__What is expected__:
Beginning with the line containing "ATOM 165 O O" and going on through the line containing "ATOM 169 C C", the lines below are to be returned exactly, pictures excluded and nothing added.

__Data supplied__:
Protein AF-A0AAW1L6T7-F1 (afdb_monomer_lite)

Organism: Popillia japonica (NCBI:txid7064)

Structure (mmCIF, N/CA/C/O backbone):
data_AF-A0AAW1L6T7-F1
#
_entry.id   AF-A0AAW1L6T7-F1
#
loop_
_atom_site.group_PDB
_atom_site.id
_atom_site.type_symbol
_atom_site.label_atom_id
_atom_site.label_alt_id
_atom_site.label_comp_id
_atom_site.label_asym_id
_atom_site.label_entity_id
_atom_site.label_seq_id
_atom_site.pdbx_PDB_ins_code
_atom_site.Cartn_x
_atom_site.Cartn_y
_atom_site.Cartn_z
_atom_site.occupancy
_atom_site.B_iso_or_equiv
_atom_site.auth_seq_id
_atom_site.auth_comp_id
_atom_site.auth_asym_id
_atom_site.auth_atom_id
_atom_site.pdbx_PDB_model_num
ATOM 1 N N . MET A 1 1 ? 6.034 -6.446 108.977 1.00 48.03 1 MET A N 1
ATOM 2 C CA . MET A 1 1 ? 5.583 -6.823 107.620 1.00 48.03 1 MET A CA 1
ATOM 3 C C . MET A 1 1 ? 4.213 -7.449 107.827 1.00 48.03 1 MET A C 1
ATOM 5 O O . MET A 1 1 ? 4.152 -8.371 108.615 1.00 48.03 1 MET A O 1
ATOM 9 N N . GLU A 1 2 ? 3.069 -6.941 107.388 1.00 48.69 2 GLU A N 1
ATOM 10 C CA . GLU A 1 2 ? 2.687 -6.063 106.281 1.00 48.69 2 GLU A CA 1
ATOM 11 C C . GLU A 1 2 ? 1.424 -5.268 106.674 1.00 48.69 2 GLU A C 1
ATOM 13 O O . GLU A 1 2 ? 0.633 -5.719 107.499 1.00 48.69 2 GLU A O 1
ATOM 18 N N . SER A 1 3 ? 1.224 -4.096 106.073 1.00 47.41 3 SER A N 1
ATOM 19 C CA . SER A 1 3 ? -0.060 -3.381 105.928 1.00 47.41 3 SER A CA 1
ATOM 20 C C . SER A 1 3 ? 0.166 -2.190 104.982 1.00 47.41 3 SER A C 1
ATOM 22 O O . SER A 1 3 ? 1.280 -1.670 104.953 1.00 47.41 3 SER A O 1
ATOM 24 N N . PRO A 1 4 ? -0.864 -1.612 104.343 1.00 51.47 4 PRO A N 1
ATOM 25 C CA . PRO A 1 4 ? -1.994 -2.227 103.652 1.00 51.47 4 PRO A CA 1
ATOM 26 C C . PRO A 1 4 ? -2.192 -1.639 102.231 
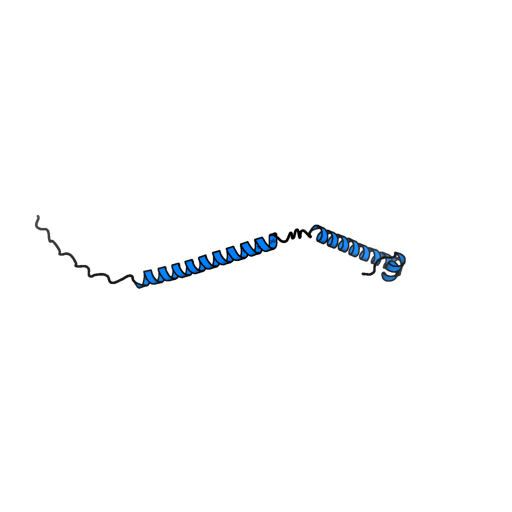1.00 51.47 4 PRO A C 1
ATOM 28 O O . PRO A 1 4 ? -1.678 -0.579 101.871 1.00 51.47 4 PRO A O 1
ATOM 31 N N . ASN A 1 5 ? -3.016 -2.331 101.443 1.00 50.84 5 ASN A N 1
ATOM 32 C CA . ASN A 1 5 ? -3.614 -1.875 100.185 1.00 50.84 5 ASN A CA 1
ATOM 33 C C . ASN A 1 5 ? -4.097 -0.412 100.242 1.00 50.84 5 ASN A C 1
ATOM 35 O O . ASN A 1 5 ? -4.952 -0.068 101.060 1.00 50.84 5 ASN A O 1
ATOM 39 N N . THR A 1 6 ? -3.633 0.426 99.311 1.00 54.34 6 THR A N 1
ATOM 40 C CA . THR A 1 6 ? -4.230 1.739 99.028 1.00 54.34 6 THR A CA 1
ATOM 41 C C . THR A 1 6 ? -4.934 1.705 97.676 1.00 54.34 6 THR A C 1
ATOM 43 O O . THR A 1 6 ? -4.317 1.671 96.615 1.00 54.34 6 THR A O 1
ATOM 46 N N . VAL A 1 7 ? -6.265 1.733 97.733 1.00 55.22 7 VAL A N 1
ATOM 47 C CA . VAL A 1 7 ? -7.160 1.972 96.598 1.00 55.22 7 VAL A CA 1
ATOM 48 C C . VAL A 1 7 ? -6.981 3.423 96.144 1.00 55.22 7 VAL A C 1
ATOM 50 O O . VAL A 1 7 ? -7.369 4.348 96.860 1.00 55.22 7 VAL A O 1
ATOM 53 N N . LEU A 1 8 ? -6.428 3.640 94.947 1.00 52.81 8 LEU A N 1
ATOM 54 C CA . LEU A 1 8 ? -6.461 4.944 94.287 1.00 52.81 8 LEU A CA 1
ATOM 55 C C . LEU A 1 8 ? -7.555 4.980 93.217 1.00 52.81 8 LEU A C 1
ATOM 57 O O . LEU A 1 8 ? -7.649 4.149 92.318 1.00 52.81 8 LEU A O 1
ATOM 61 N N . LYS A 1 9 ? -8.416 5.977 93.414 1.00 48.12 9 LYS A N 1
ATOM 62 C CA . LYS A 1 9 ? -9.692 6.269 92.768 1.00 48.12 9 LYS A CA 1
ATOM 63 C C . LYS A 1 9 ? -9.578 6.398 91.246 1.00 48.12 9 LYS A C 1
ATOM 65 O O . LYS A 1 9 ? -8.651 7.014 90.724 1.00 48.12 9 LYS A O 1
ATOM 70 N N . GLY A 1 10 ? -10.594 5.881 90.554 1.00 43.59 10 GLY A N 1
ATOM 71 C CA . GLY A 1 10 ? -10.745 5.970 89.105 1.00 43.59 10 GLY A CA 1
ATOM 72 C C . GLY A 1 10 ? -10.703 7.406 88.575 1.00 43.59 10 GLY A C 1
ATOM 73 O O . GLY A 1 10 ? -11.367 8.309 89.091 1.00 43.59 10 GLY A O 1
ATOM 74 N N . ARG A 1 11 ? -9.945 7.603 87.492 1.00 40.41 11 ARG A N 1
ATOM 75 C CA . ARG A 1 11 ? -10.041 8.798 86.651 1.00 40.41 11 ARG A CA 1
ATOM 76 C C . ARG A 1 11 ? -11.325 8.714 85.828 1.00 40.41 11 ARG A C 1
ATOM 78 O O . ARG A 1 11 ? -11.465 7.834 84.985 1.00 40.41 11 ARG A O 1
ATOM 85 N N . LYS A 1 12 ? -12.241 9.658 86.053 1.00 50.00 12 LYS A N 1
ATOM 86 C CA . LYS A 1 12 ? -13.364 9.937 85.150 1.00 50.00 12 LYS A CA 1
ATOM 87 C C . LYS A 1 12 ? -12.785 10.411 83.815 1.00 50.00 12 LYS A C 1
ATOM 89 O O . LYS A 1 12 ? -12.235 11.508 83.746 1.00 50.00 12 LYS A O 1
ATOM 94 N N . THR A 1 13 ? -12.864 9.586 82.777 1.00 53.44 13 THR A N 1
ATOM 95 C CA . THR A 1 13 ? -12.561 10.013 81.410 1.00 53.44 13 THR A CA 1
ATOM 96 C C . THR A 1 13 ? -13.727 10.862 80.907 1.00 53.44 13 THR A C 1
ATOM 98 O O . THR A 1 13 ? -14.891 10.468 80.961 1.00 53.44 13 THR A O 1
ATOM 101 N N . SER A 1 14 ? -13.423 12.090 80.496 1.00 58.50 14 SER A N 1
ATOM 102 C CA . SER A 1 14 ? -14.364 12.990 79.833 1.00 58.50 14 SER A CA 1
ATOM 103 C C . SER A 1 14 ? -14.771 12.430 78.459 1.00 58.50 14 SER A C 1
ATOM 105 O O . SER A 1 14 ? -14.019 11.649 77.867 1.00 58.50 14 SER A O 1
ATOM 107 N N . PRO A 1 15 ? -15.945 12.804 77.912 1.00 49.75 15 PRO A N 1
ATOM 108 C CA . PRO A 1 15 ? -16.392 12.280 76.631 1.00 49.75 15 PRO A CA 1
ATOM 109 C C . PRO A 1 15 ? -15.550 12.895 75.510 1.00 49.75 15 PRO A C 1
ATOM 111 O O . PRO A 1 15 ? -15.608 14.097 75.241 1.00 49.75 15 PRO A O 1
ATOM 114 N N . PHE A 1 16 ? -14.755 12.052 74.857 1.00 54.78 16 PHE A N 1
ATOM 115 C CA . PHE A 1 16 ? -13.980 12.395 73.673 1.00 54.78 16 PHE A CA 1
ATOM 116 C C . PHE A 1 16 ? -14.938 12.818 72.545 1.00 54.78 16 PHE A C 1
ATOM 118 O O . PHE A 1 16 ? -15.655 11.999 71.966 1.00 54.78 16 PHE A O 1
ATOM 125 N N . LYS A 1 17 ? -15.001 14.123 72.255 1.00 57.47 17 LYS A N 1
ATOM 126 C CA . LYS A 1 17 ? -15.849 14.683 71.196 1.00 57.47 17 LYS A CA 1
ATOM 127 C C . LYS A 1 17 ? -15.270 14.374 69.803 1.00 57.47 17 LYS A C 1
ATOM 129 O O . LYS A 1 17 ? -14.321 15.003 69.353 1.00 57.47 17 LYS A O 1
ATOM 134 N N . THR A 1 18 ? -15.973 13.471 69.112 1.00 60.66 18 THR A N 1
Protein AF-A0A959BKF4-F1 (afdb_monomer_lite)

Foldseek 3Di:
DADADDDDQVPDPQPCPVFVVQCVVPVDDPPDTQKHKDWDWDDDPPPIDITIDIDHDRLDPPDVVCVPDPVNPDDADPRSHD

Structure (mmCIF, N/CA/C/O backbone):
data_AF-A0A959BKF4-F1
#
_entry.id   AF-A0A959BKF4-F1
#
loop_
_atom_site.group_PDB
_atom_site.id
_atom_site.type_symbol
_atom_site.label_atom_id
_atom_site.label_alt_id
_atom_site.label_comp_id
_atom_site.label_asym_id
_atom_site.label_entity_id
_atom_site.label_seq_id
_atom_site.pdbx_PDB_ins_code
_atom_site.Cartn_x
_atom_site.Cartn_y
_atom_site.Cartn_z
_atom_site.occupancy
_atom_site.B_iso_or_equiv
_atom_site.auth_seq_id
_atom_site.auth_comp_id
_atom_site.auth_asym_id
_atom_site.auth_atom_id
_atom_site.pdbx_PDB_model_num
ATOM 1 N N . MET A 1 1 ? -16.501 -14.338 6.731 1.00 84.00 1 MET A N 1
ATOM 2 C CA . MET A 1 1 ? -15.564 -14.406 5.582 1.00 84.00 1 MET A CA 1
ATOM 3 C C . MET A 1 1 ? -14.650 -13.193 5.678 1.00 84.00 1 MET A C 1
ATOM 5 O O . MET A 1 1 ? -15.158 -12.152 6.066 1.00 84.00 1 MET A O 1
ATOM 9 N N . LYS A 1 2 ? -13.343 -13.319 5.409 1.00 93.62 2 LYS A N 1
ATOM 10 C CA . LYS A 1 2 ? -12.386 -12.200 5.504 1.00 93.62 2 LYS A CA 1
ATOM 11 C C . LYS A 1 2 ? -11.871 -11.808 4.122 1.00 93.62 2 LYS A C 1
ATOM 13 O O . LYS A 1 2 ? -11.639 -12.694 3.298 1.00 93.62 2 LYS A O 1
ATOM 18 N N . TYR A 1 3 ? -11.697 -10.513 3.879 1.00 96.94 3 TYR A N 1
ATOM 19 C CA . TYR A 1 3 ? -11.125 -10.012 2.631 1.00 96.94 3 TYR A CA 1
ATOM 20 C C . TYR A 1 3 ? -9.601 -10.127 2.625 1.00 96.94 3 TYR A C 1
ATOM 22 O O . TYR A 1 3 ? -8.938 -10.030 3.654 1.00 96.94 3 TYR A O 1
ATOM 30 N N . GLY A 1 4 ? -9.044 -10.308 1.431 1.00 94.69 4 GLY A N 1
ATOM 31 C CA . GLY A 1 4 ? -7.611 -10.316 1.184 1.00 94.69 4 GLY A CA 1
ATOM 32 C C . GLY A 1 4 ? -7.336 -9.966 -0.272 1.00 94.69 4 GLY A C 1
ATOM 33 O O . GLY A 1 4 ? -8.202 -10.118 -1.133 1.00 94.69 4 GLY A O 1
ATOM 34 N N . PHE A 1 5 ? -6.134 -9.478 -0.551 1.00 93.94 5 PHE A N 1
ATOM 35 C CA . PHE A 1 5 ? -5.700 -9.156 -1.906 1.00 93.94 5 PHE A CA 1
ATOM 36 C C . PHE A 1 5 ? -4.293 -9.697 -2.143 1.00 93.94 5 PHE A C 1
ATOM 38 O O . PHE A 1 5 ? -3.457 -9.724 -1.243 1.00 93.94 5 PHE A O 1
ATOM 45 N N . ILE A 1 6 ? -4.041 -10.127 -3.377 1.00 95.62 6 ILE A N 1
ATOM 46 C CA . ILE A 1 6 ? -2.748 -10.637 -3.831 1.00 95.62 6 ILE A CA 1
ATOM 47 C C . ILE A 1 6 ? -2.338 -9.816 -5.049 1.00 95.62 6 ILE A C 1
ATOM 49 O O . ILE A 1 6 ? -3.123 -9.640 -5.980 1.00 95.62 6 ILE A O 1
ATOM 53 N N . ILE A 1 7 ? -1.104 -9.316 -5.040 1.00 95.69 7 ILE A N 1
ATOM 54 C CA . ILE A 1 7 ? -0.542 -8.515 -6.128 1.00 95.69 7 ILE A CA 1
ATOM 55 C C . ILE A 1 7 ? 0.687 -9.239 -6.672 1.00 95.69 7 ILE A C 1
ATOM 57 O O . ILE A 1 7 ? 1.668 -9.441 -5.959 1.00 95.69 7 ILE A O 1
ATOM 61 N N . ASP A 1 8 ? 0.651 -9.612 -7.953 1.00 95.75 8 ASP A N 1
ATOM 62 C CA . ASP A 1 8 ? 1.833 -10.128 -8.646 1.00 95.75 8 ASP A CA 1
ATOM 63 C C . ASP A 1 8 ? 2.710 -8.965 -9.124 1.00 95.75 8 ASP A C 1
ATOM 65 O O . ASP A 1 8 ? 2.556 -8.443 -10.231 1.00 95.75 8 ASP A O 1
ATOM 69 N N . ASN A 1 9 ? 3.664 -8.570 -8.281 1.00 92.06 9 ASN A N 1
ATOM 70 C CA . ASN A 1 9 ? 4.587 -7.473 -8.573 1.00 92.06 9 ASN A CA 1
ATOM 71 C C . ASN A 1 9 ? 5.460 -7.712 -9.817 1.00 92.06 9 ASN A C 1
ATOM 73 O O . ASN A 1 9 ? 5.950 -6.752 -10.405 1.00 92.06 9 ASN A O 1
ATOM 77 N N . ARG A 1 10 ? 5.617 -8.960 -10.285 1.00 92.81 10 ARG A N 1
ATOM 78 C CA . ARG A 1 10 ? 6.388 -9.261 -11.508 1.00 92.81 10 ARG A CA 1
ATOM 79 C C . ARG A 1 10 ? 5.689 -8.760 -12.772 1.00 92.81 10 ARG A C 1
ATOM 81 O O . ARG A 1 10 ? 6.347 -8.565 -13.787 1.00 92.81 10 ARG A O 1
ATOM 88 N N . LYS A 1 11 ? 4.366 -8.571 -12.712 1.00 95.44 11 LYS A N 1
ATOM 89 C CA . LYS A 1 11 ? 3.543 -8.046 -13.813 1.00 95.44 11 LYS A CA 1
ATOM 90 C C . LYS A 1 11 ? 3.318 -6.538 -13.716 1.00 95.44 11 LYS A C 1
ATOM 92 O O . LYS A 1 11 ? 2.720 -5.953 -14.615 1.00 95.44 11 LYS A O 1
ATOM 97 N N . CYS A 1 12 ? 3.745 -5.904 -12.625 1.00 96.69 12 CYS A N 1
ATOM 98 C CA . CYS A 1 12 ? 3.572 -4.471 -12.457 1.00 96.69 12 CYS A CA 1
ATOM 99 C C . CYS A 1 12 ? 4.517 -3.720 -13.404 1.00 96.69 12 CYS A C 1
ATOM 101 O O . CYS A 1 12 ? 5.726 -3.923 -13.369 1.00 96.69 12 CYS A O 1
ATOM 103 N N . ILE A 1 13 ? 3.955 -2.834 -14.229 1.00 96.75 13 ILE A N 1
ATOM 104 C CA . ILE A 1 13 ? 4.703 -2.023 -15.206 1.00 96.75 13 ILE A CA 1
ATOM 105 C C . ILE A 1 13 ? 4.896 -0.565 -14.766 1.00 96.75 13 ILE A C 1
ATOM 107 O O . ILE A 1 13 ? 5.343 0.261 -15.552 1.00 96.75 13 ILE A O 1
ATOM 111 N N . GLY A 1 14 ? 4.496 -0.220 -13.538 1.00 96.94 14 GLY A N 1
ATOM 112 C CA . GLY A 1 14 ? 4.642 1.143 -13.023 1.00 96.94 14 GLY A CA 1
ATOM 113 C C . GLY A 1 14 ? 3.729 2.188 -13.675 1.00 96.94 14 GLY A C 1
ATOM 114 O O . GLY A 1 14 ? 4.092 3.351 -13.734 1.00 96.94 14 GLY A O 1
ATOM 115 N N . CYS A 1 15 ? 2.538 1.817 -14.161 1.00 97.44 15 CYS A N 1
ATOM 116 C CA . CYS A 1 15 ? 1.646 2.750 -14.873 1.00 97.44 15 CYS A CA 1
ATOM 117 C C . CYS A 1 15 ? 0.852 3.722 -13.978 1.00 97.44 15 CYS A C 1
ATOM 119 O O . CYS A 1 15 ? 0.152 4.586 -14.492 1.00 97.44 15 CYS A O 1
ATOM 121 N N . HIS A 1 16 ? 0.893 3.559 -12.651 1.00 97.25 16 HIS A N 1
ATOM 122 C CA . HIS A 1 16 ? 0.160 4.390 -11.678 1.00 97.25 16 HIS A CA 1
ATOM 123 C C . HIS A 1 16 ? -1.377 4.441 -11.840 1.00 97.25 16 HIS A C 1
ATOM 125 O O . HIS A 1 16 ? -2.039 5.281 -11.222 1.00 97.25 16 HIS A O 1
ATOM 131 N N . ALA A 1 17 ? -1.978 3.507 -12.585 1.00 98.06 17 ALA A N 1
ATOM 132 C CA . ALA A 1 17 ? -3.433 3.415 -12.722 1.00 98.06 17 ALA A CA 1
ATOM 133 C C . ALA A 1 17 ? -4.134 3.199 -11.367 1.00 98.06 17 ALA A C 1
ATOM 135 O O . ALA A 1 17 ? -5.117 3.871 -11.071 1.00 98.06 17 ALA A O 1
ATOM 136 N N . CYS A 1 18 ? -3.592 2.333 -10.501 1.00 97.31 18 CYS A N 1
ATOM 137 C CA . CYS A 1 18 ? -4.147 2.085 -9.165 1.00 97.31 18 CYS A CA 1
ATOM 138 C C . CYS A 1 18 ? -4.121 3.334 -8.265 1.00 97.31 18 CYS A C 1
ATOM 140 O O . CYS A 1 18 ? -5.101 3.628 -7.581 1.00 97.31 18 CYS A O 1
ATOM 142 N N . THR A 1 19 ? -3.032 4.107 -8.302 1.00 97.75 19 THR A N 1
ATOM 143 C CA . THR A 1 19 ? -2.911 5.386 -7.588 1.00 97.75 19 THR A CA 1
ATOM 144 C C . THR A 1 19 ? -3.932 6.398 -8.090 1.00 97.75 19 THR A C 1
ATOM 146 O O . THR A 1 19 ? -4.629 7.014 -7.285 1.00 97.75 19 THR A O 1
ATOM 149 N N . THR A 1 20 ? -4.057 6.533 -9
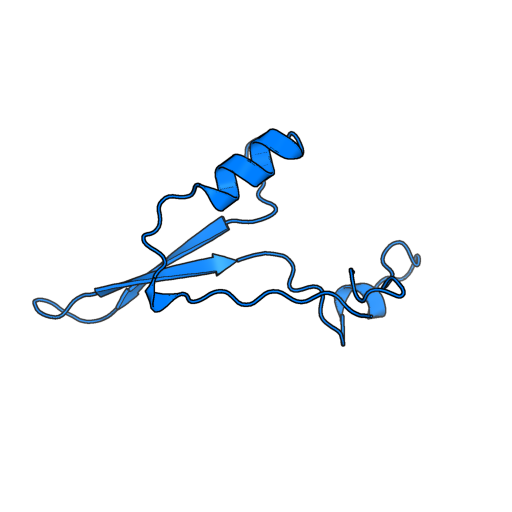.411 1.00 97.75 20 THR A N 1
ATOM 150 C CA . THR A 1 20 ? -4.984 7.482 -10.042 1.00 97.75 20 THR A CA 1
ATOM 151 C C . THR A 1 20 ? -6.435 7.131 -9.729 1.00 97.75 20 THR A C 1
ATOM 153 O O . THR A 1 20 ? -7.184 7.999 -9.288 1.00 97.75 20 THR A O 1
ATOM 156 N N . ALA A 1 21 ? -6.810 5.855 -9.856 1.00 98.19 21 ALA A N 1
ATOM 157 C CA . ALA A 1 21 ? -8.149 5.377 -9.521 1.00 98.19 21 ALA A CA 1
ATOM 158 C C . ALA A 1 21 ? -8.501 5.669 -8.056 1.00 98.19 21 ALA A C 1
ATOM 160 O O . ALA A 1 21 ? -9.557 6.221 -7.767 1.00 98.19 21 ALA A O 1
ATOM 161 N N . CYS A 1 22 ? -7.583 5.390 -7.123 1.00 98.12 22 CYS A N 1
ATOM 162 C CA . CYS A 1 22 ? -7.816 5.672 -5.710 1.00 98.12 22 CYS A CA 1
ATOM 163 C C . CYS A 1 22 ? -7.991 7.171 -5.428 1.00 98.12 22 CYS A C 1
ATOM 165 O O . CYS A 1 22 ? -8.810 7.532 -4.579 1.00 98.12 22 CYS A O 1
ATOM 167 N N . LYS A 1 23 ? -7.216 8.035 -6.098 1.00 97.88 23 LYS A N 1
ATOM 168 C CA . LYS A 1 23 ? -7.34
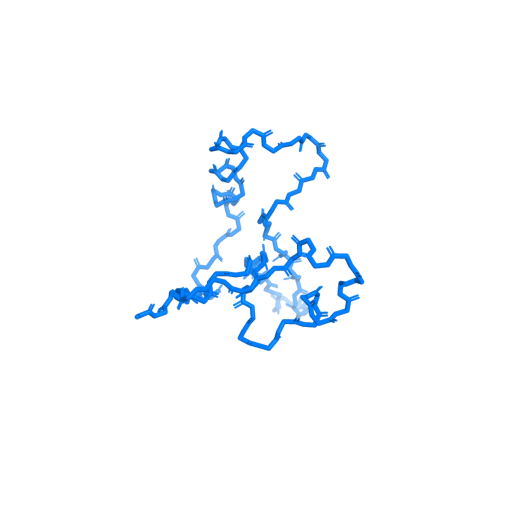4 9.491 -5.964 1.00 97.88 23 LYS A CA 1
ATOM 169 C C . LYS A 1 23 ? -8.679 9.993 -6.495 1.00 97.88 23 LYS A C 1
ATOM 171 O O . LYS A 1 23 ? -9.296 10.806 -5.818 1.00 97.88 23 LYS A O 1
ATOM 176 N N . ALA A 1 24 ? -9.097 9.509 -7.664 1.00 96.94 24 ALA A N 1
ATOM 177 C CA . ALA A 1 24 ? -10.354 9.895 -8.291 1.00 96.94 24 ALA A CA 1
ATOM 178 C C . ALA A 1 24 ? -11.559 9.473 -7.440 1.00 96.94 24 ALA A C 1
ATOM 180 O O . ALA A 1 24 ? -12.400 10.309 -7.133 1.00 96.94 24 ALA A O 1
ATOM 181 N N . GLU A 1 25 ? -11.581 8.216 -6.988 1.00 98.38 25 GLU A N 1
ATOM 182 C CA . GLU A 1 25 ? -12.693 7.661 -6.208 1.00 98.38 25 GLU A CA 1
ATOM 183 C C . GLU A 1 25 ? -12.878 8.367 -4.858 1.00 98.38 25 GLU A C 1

__Result of this exercise__:
ATOM 165 O O . CYS A 1 22 ? -8.810 7.532 -4.579 1.00 98.12 22 CYS A O 1
ATOM 167 N N . LYS A 1 23 ? -7.216 8.035 -6.098 1.00 97.88 23 LYS A N 1
ATOM 168 C CA . LYS A 1 23 ? -7.34
4 9.491 -5.964 1.00 97.88 23 LYS A CA 1
ATOM 169 C C . LYS A 1 23 ? -8.679 9.993 -6.495 1.00 97.88 23 LYS A C 1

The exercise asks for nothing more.